▸ The task: Please give back only the lines below from the one containing "ATOM 92 O O" to the one containing "ATOM 141 O O", each repeated word for word, both ends included.

▸ Listed entries:
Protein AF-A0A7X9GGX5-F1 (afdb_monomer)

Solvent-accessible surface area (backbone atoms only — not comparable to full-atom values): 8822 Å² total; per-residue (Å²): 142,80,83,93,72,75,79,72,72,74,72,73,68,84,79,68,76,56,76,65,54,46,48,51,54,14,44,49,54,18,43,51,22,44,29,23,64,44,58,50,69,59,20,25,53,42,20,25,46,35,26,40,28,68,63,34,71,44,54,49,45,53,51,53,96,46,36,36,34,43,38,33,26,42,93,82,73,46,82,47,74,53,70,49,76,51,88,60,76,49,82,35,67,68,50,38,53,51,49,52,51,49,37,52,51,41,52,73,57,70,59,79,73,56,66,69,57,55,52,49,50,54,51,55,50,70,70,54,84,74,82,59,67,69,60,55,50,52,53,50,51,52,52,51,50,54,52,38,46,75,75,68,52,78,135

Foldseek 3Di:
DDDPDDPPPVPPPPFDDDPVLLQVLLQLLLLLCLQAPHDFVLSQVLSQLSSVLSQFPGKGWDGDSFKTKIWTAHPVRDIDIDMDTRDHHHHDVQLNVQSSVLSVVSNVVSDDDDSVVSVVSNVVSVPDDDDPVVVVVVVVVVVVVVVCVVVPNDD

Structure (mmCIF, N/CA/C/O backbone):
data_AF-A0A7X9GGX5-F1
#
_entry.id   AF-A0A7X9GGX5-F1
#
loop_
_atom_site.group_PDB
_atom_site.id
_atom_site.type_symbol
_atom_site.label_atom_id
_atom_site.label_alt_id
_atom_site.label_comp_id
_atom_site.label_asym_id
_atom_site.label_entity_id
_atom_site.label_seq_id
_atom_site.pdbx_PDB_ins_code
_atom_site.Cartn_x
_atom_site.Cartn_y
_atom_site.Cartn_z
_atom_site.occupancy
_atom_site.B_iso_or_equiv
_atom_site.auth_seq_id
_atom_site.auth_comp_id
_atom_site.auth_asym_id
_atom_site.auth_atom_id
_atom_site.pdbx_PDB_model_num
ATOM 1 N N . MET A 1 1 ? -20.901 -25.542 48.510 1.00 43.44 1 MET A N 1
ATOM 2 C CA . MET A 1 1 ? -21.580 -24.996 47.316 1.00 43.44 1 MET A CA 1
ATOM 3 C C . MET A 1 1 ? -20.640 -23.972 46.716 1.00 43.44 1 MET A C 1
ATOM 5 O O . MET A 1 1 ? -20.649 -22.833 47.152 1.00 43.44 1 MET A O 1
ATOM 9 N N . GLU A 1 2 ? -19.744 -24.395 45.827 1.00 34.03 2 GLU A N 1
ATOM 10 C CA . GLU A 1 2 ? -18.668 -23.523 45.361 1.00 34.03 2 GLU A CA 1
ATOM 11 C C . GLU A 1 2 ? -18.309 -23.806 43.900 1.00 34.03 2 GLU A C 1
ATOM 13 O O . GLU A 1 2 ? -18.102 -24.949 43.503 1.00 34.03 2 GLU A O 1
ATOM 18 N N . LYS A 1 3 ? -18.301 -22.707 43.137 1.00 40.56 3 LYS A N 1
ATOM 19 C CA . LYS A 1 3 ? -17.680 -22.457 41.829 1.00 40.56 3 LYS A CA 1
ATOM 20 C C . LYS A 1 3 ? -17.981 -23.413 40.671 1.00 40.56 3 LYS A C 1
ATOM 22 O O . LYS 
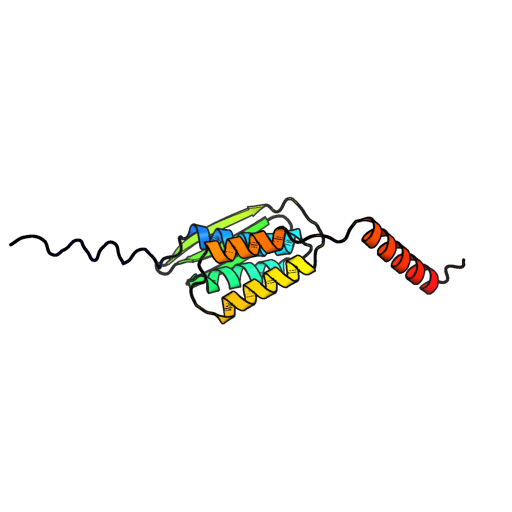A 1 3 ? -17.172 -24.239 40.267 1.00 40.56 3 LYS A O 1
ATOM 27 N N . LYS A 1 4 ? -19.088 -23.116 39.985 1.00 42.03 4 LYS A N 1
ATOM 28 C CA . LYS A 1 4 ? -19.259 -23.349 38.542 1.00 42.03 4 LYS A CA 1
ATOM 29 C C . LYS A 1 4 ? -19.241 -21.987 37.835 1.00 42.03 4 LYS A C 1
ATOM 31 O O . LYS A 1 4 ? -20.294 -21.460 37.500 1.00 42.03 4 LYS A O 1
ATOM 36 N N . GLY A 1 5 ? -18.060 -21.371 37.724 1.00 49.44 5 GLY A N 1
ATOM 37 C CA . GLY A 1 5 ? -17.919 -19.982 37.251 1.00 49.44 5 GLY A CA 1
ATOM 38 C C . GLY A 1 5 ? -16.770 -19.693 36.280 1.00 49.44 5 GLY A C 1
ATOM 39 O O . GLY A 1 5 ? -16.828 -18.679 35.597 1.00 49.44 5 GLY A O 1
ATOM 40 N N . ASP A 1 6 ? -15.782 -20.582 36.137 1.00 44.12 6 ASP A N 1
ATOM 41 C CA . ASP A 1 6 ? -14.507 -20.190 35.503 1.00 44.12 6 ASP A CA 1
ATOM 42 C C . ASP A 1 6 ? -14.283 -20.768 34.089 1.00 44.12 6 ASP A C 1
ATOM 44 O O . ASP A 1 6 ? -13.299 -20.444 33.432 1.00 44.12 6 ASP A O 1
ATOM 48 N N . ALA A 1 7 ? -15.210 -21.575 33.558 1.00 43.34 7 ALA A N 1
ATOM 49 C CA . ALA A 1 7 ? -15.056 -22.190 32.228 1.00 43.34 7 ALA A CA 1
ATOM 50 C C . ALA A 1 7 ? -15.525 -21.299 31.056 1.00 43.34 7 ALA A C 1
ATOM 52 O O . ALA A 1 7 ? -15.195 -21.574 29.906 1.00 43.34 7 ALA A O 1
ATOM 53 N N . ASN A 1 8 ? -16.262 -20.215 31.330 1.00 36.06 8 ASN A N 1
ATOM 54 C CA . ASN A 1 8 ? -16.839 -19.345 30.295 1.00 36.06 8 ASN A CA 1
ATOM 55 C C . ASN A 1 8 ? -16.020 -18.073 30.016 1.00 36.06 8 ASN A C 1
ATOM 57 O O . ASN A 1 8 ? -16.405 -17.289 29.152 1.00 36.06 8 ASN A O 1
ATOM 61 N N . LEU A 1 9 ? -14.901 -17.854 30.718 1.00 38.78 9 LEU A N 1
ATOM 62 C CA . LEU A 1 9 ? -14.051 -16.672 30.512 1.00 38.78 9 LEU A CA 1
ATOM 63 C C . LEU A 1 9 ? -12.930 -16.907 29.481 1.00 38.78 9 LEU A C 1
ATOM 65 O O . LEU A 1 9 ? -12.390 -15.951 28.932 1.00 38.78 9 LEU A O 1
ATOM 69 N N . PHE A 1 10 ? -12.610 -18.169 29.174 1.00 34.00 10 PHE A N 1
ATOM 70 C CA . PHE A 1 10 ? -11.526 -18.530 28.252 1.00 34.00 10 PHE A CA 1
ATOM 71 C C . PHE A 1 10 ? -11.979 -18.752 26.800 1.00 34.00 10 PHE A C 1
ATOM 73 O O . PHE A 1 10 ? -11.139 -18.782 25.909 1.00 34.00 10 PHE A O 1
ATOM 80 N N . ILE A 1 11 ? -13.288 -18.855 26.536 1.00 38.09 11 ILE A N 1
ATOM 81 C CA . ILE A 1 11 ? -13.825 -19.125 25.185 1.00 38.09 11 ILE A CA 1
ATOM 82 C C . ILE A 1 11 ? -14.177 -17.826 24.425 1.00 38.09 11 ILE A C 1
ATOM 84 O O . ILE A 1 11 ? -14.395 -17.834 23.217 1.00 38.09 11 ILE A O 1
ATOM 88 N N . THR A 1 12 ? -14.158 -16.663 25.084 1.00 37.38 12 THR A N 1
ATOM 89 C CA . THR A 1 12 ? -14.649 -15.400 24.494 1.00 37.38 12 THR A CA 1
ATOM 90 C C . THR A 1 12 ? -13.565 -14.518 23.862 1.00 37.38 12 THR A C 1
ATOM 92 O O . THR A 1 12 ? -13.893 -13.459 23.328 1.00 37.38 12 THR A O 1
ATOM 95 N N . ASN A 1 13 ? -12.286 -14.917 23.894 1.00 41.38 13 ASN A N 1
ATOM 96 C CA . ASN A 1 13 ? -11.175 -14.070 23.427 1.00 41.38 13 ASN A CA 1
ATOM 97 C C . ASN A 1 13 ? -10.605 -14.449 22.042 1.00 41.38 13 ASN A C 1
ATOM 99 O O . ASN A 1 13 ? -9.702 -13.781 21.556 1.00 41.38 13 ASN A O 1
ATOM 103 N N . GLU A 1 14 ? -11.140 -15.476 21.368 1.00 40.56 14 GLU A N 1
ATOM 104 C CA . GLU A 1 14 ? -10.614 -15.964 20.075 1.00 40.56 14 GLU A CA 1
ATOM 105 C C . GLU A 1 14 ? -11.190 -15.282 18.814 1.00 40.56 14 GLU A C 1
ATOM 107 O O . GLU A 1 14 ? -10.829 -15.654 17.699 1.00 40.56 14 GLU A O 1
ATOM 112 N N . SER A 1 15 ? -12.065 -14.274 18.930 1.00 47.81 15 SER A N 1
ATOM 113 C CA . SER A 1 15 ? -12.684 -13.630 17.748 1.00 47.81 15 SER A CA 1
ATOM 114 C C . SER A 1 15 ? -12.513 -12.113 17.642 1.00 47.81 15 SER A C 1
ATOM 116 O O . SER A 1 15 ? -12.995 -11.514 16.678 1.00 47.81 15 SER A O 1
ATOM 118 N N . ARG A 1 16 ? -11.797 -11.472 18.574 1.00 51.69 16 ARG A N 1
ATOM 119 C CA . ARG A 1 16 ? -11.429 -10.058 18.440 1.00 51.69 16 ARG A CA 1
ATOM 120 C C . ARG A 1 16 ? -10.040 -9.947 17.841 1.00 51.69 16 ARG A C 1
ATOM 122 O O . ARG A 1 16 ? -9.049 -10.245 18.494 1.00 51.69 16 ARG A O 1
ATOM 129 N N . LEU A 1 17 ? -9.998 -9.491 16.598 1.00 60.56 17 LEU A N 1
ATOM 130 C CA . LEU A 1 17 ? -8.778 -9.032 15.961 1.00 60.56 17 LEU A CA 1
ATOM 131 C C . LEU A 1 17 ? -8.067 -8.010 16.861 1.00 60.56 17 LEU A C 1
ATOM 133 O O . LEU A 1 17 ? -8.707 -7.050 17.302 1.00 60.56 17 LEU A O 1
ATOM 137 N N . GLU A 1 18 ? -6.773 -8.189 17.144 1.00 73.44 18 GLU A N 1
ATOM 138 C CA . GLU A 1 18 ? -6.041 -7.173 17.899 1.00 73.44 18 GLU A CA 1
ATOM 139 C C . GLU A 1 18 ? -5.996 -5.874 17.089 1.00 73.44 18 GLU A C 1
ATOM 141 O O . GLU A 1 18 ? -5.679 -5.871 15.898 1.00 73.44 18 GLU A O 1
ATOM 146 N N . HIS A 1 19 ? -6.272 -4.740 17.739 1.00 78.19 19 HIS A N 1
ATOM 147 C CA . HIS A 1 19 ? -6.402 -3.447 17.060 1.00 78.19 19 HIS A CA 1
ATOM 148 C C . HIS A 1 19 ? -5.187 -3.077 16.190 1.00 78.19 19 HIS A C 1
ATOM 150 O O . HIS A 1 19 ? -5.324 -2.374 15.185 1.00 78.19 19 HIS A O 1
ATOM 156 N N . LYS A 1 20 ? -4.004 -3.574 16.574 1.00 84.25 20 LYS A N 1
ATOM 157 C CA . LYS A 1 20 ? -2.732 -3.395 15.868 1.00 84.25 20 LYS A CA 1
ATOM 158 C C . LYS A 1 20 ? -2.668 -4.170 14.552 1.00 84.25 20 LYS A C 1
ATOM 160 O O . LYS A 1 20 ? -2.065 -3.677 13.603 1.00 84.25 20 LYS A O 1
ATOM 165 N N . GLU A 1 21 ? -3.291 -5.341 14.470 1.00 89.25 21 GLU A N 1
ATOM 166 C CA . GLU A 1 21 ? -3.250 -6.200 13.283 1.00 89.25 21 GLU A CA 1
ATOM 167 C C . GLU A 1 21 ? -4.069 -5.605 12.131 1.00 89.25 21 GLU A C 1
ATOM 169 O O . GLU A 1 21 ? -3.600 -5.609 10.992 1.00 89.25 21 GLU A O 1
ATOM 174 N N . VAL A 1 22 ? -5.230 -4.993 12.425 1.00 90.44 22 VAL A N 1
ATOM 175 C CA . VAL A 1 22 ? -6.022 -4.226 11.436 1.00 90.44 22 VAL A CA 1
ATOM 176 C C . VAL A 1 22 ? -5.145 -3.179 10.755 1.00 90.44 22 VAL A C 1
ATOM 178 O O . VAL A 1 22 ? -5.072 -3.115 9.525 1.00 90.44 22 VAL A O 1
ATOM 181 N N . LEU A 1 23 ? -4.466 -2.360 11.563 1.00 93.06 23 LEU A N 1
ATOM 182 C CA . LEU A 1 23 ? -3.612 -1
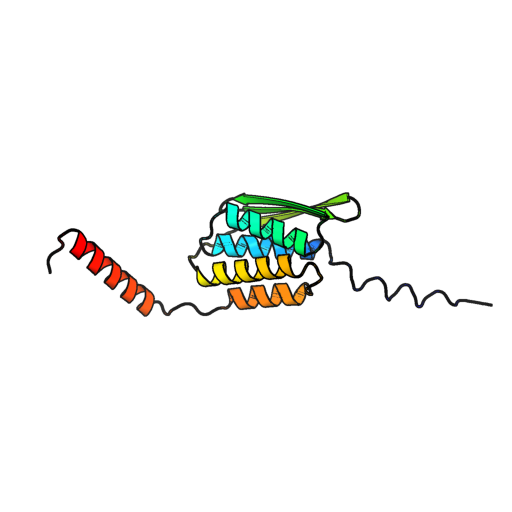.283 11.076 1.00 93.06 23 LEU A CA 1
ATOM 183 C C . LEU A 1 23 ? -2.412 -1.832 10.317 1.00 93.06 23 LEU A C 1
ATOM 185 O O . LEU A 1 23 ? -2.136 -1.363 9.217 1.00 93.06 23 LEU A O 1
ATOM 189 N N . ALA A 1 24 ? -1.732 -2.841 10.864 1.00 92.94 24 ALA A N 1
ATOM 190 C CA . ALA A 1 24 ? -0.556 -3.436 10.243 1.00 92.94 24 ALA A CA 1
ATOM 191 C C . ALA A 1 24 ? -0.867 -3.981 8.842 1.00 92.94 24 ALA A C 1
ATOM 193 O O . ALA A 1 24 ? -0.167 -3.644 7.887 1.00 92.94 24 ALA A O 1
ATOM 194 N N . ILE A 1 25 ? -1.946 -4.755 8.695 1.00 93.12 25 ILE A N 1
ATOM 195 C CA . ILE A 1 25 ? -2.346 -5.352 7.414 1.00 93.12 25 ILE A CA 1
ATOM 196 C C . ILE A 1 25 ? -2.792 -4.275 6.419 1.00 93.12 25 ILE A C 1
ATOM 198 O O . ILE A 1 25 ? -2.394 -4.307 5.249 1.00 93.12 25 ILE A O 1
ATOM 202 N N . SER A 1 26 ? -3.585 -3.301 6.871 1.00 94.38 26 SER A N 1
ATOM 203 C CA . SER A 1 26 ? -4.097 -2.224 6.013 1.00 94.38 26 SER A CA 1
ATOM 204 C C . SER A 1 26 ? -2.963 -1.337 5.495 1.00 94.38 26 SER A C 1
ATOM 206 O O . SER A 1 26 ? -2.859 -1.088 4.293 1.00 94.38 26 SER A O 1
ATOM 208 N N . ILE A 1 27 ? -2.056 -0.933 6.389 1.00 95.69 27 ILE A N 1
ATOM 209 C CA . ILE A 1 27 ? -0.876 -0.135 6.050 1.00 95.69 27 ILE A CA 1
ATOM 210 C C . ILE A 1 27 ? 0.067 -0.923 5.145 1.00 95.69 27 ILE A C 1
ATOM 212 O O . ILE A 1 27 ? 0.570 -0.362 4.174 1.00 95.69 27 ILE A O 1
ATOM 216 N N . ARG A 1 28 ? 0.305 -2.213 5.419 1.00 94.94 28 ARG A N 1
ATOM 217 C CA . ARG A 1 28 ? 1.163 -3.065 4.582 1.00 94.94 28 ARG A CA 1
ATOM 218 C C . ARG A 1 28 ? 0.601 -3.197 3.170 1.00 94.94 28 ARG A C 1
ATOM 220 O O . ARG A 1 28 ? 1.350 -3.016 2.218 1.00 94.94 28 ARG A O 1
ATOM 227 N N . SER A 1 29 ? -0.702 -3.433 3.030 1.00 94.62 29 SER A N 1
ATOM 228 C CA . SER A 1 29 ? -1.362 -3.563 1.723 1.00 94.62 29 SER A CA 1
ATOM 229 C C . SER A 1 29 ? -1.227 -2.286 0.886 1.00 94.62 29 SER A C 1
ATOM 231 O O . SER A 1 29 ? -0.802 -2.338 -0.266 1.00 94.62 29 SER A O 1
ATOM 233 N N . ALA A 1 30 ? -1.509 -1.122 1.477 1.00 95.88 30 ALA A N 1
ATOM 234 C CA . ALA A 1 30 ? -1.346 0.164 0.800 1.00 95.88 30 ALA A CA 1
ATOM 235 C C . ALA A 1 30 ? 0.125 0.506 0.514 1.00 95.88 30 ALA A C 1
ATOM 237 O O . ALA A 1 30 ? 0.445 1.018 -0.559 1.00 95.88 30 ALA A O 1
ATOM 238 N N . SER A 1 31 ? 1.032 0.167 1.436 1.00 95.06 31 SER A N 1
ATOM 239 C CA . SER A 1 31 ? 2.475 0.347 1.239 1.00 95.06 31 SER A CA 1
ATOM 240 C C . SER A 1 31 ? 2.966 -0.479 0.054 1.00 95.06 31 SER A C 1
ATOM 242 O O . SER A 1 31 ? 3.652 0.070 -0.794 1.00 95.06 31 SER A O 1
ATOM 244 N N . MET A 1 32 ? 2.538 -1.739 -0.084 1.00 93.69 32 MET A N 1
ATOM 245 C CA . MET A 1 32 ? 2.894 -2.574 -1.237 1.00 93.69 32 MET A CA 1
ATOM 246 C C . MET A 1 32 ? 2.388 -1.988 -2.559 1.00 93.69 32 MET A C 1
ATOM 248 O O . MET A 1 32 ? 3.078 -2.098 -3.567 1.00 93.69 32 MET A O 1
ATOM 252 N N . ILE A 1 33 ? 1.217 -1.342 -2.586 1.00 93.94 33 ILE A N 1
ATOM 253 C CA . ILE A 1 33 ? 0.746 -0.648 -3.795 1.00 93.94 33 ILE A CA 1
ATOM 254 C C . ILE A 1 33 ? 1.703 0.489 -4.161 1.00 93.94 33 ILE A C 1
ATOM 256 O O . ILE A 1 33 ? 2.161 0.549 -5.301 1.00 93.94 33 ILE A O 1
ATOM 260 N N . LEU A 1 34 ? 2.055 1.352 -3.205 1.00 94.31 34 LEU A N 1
==
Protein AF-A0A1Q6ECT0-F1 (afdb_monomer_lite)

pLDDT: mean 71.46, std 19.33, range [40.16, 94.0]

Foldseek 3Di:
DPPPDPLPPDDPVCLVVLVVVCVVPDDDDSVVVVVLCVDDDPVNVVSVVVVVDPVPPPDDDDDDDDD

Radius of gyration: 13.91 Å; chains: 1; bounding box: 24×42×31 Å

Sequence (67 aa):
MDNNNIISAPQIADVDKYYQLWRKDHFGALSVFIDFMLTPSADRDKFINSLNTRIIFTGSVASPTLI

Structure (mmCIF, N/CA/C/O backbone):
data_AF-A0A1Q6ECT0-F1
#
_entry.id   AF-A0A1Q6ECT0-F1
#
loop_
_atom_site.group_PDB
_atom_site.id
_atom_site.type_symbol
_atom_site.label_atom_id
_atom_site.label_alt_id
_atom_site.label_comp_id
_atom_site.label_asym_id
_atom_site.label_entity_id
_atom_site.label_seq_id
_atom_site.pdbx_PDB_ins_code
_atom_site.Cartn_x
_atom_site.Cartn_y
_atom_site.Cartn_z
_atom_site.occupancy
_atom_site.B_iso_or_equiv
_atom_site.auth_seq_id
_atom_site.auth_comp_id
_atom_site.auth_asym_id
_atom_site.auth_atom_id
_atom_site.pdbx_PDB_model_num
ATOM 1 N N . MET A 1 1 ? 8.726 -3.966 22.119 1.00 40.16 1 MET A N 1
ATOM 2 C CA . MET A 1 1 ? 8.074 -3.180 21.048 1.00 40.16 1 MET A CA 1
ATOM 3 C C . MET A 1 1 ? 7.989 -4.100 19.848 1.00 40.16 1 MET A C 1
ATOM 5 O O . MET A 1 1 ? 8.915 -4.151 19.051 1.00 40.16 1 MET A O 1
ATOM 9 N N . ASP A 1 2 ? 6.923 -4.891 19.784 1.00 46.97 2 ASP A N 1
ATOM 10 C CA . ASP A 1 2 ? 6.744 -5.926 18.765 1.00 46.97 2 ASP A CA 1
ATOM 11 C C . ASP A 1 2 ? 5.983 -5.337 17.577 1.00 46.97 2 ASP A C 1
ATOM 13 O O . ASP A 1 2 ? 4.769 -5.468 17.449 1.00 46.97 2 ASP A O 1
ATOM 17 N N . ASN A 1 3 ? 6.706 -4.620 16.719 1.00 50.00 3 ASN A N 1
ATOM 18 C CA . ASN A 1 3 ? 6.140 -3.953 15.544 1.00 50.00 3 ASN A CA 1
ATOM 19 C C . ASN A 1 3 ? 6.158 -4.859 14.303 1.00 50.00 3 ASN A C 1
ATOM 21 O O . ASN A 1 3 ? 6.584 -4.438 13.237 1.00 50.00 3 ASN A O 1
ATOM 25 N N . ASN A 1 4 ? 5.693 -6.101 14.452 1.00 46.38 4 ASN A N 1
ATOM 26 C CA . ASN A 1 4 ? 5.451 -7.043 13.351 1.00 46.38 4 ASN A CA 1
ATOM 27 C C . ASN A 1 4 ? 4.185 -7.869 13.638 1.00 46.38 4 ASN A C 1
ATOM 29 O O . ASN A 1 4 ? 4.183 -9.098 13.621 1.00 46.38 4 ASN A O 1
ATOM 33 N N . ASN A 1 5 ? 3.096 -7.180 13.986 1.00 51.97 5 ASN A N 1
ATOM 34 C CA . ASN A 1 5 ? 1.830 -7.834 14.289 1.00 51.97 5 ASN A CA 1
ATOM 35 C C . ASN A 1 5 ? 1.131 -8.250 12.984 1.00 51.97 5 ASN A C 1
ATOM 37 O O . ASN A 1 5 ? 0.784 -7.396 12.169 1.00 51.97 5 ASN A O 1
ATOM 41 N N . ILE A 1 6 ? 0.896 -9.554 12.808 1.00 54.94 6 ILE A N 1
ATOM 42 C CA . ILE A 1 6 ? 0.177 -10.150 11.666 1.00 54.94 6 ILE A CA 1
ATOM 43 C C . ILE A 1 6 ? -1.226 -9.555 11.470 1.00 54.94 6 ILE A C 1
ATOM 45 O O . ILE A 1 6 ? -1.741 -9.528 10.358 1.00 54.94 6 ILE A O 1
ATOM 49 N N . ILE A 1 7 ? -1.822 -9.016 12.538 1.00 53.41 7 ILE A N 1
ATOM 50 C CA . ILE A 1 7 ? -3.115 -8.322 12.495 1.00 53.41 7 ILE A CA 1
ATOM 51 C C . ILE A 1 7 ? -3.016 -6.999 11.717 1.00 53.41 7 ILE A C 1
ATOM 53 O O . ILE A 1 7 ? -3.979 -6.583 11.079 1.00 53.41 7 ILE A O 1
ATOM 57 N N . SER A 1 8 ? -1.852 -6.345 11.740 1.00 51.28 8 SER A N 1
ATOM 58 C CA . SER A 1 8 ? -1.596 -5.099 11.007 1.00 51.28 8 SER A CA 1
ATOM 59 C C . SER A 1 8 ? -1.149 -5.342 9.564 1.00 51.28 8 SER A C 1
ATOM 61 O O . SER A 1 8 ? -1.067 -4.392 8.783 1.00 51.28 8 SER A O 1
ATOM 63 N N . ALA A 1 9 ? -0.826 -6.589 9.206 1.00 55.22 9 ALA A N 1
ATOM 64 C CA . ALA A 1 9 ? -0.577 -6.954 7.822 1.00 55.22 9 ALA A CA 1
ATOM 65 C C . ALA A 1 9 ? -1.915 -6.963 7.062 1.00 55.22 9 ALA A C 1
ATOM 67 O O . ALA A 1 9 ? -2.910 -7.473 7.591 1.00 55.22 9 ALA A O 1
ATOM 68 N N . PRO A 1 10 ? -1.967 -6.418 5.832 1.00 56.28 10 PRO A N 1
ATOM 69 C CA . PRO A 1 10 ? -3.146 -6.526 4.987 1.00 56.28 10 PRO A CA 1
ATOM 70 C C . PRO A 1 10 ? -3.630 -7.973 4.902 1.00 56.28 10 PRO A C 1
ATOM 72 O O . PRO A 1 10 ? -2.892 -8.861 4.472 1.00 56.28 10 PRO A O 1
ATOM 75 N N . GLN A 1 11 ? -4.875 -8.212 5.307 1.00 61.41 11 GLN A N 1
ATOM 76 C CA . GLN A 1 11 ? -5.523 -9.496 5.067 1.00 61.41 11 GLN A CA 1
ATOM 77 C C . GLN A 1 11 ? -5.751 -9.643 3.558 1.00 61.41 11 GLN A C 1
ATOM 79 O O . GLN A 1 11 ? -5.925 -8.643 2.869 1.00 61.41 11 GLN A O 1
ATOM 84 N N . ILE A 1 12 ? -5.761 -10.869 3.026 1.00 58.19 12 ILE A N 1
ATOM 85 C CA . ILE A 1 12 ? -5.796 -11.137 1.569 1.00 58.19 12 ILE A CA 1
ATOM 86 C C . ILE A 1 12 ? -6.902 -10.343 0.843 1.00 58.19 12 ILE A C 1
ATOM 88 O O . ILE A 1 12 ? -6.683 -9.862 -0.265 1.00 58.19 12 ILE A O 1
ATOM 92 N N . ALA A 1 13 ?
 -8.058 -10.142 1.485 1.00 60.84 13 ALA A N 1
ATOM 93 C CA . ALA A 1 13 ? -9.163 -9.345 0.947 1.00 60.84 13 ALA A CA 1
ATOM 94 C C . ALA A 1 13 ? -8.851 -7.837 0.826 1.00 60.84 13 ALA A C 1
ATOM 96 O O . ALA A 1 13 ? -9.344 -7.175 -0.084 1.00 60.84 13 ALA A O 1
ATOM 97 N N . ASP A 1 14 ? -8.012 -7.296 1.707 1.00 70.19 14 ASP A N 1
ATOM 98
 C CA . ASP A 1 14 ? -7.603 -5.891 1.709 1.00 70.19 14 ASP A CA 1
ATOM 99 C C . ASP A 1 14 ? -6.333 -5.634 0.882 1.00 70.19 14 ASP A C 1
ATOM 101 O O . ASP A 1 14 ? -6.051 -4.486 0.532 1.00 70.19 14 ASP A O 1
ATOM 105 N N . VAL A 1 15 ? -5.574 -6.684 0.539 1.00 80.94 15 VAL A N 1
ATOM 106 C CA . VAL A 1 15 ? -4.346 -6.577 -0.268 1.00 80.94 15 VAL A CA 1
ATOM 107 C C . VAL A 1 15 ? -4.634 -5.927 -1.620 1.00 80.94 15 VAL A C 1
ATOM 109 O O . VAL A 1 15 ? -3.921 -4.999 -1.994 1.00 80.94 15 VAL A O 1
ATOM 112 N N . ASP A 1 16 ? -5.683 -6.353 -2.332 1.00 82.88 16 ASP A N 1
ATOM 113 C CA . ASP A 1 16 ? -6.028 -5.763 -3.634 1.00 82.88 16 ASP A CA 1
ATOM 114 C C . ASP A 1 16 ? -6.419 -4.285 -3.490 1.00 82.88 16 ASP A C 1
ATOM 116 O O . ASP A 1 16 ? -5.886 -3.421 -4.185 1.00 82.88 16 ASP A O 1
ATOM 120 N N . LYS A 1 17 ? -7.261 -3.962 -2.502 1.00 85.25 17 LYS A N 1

▸ Your solution:
ATOM 92 O O . THR A 1 12 ? -13.893 -13.459 23.328 1.00 37.38 12 THR A O 1
ATOM 95 N N . ASN A 1 13 ? -12.286 -14.917 23.894 1.00 41.38 13 ASN A N 1
ATOM 96 C CA . ASN A 1 13 ? -11.175 -14.070 23.427 1.00 41.38 13 ASN A CA 1
ATOM 97 C C . ASN A 1 13 ? -10.605 -14.449 22.042 1.00 41.38 13 ASN A C 1
ATOM 99 O O . ASN A 1 13 ? -9.702 -13.781 21.556 1.00 41.38 13 ASN A O 1
ATOM 103 N N . GLU A 1 14 ? -11.140 -15.476 21.368 1.00 40.56 14 GLU A N 1
ATOM 104 C CA . GLU A 1 14 ? -10.614 -15.964 20.075 1.00 40.56 14 GLU A CA 1
ATOM 105 C C . GLU A 1 14 ? -11.190 -15.282 18.814 1.00 40.56 14 GLU A C 1
ATOM 107 O O . GLU A 1 14 ? -10.829 -15.654 17.699 1.00 40.56 14 GLU A O 1
ATOM 112 N N . SER A 1 15 ? -12.065 -14.274 18.930 1.00 47.81 15 SER A N 1
ATOM 113 C CA . SER A 1 15 ? -12.684 -13.630 17.748 1.00 47.81 15 SER A CA 1
ATOM 114 C C . SER A 1 15 ? -12.513 -12.113 17.642 1.00 47.81 15 SER A C 1
ATOM 116 O O . SER A 1 15 ? -12.995 -11.514 16.678 1.00 47.81 15 SER A O 1
ATOM 118 N N . ARG A 1 16 ? -11.797 -11.472 18.574 1.00 51.69 16 ARG A N 1
ATOM 119 C CA . ARG A 1 16 ? -11.429 -10.058 18.440 1.00 51.69 16 ARG A CA 1
ATOM 120 C C . ARG A 1 16 ? -10.040 -9.947 17.841 1.00 51.69 16 ARG A C 1
ATOM 122 O O . ARG A 1 16 ? -9.049 -10.245 18.494 1.00 51.69 16 ARG A O 1
ATOM 129 N N . LEU A 1 17 ? -9.998 -9.491 16.598 1.00 60.56 17 LEU A N 1
ATOM 130 C CA . LEU A 1 17 ? -8.778 -9.032 15.961 1.00 60.56 17 LEU A CA 1
ATOM 131 C C . LEU A 1 17 ? -8.067 -8.010 16.861 1.00 60.56 17 LEU A C 1
ATOM 133 O O . LEU A 1 17 ? -8.707 -7.050 17.302 1.00 60.56 17 LEU A O 1
ATOM 137 N N . GLU A 1 18 ? -6.773 -8.189 17.144 1.00 73.44 18 GLU A N 1
ATOM 138 C CA . GLU A 1 18 ? -6.041 -7.173 17.899 1.00 73.44 18 GLU A CA 1
ATOM 139 C C . GLU A 1 18 ? -5.996 -5.874 17.089 1.00 73.44 18 GLU A C 1
ATOM 141 O O . GLU A 1 18 ? -5.679 -5.871 15.898 1.00 73.44 18 GLU A O 1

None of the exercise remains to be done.